Don’t forget the ‘S’ in metaverse ESG

We can’t miss this chance to center new virtual worlds on human well-being.

This is a defining moment for the metaverse. Important actors are making commitments and investments. Systems are forming. Many new opportunities are opening, but some are closing.

 

In this moment, we must not focus only on how to build environmental sustainability into the metaverse. We must also ask how we can seize this opportunity to ensure that the new virtual worlds coalescing in the metaverse don’t simply import the unsustainable social dimensions of the current world.

 

“There's opportunity to design the metaverse from the start for social inclusion and equity amongst many stakeholders, rather than letting it become the domain of the rich and those with access,” says Steve Varley, EY Global Vice Chair – Sustainability. “We need to address issues of accessibility, diversity, inclusion, and equity in the metaverse before they become ingrained,” he warns.

 

How can we make the metaverse better than what we have now? There are no easy answers, and no one actor holds the solution. It will require intention, and broad and diverse collaborations between businesses, regulators, investors, academia, and civil society organizations.

 

For example, as companies create virtual worlds it will be important for them to collaborate with academia to understand how the systems in these worlds actually work, and their impacts on users. 

 

We need to address issues of accessibility, diversity, inclusion, and equity in the metaverse before they become ingrained.

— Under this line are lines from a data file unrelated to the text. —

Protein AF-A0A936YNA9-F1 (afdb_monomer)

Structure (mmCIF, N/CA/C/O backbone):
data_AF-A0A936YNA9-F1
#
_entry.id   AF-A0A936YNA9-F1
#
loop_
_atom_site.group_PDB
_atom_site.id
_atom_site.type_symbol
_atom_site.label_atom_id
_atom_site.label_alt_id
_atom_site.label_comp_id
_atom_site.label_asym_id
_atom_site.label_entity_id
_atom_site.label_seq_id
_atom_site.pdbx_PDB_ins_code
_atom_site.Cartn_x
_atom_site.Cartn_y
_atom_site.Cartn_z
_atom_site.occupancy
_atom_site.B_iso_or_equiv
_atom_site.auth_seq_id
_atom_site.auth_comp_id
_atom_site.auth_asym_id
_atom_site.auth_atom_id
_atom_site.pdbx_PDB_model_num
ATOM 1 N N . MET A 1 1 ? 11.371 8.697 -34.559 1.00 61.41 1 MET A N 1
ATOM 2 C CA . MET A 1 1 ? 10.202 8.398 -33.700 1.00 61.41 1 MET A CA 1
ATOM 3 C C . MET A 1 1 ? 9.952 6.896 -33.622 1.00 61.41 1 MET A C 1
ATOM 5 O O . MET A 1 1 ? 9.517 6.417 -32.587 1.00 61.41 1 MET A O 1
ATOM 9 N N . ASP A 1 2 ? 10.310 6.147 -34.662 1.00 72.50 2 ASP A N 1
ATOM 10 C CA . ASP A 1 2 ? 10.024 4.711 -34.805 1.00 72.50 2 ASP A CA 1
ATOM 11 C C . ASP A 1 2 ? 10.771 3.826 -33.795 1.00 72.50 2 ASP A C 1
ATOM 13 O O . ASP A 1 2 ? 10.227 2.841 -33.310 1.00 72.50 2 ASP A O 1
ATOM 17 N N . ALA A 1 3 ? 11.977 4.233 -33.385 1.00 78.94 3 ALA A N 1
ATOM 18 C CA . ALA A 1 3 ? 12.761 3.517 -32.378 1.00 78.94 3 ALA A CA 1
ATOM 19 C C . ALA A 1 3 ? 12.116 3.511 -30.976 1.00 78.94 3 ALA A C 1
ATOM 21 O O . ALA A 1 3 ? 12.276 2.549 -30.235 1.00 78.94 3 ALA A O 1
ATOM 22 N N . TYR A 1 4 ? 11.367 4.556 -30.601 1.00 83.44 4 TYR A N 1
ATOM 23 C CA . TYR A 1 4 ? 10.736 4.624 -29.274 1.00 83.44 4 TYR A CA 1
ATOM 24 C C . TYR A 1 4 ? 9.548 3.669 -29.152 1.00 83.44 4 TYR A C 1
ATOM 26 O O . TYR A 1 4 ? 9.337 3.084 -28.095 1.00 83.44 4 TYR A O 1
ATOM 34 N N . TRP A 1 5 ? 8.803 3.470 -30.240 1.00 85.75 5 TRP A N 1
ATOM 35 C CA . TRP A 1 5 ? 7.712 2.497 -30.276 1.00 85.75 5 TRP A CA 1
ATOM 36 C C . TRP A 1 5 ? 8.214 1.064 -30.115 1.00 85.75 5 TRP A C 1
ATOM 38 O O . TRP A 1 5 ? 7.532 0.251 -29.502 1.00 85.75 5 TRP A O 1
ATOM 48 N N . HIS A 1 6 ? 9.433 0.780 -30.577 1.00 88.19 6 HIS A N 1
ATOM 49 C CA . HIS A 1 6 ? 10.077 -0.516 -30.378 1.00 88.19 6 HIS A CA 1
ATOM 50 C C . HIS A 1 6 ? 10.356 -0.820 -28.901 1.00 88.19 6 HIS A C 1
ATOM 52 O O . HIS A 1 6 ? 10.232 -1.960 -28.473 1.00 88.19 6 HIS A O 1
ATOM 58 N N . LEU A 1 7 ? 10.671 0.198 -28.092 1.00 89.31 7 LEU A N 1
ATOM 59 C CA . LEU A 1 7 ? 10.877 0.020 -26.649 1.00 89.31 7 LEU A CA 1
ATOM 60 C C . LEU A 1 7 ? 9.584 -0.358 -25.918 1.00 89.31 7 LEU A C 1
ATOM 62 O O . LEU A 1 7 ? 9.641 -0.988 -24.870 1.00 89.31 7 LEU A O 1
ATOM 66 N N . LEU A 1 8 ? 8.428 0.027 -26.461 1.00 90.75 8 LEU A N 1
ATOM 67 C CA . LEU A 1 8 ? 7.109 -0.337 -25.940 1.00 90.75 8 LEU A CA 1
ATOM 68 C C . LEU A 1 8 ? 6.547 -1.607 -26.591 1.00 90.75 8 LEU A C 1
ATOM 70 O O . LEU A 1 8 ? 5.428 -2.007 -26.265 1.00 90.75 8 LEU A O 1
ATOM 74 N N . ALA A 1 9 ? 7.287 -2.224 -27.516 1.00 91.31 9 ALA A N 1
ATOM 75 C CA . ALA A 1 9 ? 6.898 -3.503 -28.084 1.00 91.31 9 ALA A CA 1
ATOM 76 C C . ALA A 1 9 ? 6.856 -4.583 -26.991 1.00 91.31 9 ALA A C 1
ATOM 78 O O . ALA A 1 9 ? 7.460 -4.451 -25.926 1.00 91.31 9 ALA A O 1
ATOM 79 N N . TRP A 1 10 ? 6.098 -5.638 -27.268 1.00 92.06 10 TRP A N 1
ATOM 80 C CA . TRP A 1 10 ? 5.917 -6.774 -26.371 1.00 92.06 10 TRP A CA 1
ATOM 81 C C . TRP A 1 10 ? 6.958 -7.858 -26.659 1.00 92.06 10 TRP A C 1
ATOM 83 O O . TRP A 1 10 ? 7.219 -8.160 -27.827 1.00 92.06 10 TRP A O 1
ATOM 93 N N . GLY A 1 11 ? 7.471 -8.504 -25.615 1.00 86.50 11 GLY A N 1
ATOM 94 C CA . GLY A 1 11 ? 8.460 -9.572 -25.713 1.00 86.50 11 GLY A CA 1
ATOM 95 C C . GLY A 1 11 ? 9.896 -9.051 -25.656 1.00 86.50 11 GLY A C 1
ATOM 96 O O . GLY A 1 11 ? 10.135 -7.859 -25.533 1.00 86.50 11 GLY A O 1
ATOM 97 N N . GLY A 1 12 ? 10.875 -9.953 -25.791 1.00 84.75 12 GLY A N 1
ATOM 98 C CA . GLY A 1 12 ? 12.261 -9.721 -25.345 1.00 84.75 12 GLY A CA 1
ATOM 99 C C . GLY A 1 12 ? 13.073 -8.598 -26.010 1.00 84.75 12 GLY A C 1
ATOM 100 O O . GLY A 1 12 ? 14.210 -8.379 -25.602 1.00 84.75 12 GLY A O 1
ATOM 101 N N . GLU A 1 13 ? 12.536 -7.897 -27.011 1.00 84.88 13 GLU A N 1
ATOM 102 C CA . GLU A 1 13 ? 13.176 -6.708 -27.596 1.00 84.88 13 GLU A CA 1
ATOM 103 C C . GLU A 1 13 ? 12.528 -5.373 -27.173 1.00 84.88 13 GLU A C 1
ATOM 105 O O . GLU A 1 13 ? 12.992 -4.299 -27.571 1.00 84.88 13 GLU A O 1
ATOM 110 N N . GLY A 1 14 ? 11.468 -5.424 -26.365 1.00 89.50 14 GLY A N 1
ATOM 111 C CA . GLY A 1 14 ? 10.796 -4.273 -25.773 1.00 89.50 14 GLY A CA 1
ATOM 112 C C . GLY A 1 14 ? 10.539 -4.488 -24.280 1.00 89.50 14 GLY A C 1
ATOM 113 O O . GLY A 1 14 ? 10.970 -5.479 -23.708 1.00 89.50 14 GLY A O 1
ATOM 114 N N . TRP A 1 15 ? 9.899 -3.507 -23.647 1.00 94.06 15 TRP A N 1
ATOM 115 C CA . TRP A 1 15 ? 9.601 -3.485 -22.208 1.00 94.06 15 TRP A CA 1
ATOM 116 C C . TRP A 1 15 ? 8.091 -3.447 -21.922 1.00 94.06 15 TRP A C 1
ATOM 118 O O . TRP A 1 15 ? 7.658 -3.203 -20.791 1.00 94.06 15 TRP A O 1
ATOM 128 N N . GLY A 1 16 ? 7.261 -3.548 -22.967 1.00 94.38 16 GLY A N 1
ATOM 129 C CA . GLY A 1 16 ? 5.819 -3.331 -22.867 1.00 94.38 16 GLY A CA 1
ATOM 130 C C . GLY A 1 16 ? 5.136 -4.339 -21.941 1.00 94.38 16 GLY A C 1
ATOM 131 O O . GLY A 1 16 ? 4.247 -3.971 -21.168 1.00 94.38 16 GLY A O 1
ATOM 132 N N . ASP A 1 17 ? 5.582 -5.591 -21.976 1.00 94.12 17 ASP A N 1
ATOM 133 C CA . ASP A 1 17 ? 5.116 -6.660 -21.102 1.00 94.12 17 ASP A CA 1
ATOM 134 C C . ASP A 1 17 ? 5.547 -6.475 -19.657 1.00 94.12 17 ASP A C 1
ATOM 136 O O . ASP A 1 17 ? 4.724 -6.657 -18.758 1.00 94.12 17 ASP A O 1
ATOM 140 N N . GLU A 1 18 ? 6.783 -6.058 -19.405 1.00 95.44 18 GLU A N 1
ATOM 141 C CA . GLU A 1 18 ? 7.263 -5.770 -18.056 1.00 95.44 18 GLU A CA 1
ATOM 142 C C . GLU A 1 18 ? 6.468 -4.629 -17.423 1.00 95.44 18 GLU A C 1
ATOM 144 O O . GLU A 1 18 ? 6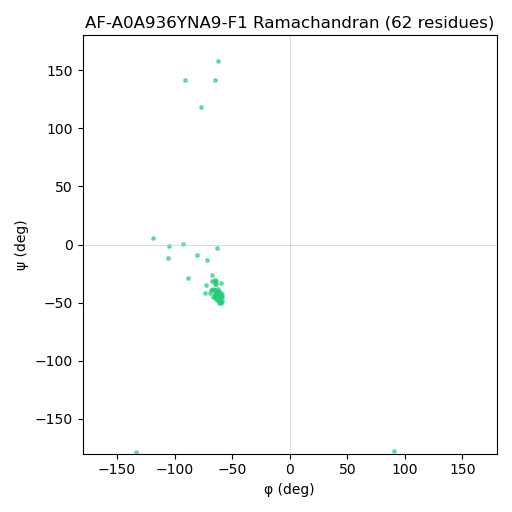.089 -4.720 -16.253 1.00 95.44 18 GLU A O 1
ATOM 149 N N . PHE A 1 19 ? 6.153 -3.575 -18.183 1.00 95.44 19 PHE A N 1
ATOM 150 C CA . PHE A 1 19 ? 5.299 -2.494 -17.689 1.00 95.44 19 PHE A CA 1
ATOM 151 C C . PHE A 1 19 ? 3.872 -2.969 -17.408 1.00 95.44 19 PHE A C 1
ATOM 153 O O . PHE A 1 19 ? 3.308 -2.614 -16.369 1.00 95.44 19 PHE A O 1
ATOM 160 N N . ALA A 1 20 ? 3.290 -3.789 -18.288 1.00 96.44 20 ALA A N 1
ATOM 161 C CA . ALA A 1 20 ? 1.963 -4.358 -18.069 1.00 96.44 20 ALA A CA 1
ATOM 162 C C . ALA A 1 20 ? 1.932 -5.240 -16.810 1.00 96.44 20 ALA A C 1
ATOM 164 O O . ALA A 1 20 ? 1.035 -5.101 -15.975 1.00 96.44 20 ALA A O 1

Another important needed collaboration is between technology companies and the diverse array of potential users to understand what they really need and want from the technology, so that it can be made accessible, affordable, and a means for equitable access to the metaverse.

Education is a domain where these strands of technology and stakeholder collaboration could come together to create inclusion and equity. “While the metaverse risks widening income gaps, it could become a means for closing them by making education easily accessible to people all over the world. Imagine the possibilities a metaverse university offering the power of immersive experiences and virtual collaboration to young people, no matter their income or location,” says Varley.

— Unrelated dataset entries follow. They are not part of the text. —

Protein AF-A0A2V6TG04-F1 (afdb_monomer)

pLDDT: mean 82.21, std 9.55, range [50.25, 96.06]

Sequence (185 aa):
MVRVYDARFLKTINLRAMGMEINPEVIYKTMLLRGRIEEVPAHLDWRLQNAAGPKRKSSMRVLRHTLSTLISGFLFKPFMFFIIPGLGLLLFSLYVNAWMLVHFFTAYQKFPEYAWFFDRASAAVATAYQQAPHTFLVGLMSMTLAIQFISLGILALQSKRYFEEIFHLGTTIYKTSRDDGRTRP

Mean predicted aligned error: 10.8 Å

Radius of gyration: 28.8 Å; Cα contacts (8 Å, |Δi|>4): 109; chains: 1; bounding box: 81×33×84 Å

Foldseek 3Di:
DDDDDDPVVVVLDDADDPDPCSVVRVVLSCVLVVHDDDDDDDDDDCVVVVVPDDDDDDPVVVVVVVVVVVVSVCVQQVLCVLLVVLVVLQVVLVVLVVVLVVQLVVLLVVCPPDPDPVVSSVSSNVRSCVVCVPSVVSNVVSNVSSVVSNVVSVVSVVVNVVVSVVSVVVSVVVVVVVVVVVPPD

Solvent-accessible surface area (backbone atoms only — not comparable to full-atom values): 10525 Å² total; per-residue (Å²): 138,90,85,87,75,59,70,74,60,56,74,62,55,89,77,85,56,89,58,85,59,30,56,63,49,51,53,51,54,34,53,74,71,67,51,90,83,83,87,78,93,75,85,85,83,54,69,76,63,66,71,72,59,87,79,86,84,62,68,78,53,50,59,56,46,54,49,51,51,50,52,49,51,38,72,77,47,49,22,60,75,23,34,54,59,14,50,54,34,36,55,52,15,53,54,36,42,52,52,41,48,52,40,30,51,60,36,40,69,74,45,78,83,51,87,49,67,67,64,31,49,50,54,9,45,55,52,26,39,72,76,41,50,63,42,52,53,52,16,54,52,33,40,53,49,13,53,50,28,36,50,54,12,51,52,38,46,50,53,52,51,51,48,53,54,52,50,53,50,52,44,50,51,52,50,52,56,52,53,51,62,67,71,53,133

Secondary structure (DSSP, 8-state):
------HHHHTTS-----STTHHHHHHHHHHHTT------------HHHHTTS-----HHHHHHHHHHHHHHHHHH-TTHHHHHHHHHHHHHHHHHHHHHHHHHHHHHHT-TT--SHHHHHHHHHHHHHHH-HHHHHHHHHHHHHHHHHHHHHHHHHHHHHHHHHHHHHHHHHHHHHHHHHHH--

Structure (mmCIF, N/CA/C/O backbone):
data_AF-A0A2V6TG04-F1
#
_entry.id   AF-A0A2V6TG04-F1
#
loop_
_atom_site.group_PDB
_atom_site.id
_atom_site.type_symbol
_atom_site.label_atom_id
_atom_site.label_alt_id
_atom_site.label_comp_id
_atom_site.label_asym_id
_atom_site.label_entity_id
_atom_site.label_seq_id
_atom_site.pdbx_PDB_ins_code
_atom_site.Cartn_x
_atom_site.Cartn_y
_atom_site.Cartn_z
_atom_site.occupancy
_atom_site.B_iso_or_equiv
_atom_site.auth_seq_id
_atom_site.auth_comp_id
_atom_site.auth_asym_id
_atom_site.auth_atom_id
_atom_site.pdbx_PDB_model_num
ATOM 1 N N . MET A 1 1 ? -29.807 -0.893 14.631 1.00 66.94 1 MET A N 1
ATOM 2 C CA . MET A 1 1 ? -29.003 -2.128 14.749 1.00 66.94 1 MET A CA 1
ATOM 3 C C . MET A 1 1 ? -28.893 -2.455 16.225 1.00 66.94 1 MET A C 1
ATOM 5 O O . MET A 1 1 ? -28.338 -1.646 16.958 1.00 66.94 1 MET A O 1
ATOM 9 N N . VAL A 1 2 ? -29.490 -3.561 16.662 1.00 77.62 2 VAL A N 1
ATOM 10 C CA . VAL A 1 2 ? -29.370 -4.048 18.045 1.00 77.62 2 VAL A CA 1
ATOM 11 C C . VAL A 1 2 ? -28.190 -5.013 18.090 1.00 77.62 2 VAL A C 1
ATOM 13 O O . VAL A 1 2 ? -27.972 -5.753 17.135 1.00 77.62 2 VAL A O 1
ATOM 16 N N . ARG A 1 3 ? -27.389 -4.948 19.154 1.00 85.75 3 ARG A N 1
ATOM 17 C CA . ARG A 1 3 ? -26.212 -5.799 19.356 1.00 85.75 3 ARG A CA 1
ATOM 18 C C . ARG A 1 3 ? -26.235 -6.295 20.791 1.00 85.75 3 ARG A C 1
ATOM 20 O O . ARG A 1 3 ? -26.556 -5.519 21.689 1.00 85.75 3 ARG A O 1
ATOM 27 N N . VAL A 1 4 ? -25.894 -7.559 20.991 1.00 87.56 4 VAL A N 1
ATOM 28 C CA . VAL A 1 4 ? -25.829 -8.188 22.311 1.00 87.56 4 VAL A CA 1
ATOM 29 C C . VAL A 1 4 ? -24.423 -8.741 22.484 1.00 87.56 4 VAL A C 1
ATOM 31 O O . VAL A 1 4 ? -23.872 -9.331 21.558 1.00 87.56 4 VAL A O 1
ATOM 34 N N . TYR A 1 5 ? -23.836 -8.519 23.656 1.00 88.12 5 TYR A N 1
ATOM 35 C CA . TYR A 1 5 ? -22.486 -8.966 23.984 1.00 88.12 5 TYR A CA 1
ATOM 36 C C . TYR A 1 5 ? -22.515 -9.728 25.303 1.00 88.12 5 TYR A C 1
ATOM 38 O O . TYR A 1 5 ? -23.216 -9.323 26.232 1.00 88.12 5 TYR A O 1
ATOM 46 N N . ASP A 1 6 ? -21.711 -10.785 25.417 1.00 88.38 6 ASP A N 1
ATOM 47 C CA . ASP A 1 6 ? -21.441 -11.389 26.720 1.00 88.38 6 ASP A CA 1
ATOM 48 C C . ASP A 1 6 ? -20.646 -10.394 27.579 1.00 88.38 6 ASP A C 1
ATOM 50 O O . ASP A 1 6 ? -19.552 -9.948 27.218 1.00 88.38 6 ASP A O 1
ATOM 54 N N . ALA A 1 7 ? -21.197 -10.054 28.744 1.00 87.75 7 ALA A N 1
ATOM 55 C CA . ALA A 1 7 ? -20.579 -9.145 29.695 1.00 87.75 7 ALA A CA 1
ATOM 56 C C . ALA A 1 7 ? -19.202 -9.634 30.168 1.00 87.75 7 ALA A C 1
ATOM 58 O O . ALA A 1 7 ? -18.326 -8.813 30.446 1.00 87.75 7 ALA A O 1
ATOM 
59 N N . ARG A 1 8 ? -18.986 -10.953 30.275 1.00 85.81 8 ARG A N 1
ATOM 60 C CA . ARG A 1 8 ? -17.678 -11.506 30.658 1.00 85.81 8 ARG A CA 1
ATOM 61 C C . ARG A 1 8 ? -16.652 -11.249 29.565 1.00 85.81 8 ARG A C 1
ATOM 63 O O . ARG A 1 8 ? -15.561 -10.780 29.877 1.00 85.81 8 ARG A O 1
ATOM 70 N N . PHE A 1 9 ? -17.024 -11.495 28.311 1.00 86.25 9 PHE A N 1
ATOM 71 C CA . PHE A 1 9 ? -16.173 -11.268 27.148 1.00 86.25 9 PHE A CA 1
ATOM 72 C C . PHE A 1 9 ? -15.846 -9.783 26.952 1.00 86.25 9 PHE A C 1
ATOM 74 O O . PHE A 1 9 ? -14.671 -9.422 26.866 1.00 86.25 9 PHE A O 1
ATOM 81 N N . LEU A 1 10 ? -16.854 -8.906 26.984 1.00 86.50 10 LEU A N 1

Business must lead in shaping a sustainable metaverse

Ultimately, we shouldn’t resign ourselves to simply observing the metaverse take shape. There are multiple possible futures for the metaverse, and we have both the agency and solutions to create a future designed for environmental sustainability in the physical world and human flourishing in the virtual ones.

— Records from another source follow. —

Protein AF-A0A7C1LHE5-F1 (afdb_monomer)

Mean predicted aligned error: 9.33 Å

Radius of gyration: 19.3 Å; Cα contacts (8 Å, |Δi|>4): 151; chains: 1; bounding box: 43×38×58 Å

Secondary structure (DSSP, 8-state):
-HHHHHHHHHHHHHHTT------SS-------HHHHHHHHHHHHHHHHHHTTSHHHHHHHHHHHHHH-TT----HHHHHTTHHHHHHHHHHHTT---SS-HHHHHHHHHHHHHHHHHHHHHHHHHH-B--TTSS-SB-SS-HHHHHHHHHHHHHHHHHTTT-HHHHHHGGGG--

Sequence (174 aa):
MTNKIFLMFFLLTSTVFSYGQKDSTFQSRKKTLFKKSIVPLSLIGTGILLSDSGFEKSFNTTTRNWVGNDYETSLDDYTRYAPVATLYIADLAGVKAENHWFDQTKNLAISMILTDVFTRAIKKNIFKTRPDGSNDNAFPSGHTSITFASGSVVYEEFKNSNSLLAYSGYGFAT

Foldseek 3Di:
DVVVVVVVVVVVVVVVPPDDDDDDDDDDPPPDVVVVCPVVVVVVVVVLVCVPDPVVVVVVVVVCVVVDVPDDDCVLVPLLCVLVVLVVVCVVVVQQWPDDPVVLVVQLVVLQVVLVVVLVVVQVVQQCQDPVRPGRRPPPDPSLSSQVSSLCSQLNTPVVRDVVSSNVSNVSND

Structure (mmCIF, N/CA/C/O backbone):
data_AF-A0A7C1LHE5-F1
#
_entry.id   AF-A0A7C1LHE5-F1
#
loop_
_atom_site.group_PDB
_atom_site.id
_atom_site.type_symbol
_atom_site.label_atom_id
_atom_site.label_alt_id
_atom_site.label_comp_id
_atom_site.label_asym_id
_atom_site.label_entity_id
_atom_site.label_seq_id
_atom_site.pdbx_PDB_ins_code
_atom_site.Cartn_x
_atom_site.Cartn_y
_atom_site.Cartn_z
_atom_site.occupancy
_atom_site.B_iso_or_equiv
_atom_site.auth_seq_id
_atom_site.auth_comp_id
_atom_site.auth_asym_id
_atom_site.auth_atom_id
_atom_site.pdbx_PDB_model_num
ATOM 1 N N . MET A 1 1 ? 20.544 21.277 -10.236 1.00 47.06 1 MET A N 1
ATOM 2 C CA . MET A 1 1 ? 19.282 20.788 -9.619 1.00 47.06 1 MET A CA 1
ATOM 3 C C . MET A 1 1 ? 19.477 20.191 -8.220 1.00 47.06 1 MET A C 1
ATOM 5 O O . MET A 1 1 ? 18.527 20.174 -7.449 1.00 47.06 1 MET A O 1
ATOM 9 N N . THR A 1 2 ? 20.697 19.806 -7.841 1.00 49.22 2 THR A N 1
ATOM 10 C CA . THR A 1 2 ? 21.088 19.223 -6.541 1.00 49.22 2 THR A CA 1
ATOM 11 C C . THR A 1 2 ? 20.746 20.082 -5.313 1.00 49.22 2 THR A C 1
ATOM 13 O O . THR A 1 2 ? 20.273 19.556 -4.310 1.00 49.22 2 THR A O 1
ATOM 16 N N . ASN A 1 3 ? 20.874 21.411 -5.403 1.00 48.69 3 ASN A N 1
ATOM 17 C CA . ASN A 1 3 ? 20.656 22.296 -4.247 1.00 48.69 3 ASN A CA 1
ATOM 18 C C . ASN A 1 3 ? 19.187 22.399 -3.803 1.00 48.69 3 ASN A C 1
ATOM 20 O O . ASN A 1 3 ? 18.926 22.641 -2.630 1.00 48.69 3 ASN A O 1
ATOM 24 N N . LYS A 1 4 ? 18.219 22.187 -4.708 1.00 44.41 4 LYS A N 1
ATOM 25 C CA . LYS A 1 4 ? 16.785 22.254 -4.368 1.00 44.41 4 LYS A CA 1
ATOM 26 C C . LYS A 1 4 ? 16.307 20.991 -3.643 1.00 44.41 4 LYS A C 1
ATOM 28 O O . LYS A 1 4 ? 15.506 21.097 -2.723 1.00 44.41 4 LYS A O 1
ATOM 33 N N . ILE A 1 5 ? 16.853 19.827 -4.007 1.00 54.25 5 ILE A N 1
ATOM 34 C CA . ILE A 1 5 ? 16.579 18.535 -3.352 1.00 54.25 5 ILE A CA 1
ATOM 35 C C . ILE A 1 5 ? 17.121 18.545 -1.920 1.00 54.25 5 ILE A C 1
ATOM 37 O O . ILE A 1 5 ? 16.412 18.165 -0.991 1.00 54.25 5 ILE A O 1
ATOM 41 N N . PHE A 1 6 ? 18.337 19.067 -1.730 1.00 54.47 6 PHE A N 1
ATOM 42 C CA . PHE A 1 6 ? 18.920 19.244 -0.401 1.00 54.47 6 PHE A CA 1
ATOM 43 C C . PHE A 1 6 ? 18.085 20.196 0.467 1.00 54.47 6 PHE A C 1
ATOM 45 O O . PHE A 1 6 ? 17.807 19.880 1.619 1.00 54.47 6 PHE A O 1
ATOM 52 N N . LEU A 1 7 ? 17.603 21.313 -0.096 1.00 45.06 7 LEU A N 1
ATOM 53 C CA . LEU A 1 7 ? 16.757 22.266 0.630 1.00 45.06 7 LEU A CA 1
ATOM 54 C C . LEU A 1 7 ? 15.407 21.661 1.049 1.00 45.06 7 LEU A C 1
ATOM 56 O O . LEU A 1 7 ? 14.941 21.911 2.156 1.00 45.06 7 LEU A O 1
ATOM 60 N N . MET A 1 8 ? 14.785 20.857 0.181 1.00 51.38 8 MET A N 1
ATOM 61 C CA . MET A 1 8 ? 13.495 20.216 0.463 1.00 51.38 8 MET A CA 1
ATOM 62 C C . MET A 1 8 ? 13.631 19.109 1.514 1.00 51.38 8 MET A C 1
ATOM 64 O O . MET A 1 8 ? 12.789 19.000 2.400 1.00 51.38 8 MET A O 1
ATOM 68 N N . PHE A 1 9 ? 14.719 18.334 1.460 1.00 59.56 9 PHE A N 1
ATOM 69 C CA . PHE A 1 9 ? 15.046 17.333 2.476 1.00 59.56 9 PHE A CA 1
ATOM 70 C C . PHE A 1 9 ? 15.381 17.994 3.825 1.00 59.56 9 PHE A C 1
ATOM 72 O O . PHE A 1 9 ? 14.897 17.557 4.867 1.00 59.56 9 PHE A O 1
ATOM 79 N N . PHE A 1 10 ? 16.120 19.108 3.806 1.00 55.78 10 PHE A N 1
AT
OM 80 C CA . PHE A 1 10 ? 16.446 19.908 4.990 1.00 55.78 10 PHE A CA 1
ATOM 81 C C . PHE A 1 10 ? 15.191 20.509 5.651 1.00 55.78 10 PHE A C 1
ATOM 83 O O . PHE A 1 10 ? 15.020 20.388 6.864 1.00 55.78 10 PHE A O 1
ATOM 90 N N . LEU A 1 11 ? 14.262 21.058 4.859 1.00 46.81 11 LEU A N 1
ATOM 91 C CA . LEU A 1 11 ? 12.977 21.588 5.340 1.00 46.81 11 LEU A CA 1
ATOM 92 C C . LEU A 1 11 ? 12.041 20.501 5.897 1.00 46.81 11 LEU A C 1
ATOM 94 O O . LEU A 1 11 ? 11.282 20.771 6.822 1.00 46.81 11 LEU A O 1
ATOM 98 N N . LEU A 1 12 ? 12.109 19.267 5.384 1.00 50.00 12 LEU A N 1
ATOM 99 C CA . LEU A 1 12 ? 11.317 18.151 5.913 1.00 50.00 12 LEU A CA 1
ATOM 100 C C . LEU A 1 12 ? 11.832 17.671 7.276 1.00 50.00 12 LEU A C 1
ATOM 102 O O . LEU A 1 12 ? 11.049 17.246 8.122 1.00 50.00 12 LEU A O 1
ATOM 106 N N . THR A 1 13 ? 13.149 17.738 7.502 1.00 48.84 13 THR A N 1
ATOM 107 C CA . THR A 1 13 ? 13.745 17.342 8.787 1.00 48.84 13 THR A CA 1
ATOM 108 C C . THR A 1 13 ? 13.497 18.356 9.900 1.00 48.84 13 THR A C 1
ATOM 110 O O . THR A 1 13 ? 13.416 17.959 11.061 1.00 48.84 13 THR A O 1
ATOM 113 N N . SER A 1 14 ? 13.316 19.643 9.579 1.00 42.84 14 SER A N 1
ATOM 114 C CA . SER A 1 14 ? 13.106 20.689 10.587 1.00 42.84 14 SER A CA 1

The metaverse opens new dimensions of sustainability, and now is the time for business to lead in this critical moment, leveraging its innovation, convening power and investment. It begins with working together with stakeholders to develop a vision of the metaverse we want and need, and designing a future-back strategy for achieving it.


Summary

The metaverse opens new dimensions of sustainability, both challenges and opportunities. Compute-intense transactions raise concerns about energy consumption and carbon emissions. Yet, the metaverse also promises carbon reductions by substituting physical goods and experiences with virtual ones, optimizing with digital twins, and overcoming behavioral barriers to climate action with immersive experiences. Social sustainability is equally important, and we must ensure the metaverse is accessible, inclusive, and equitable for all. To succeed, business must lead.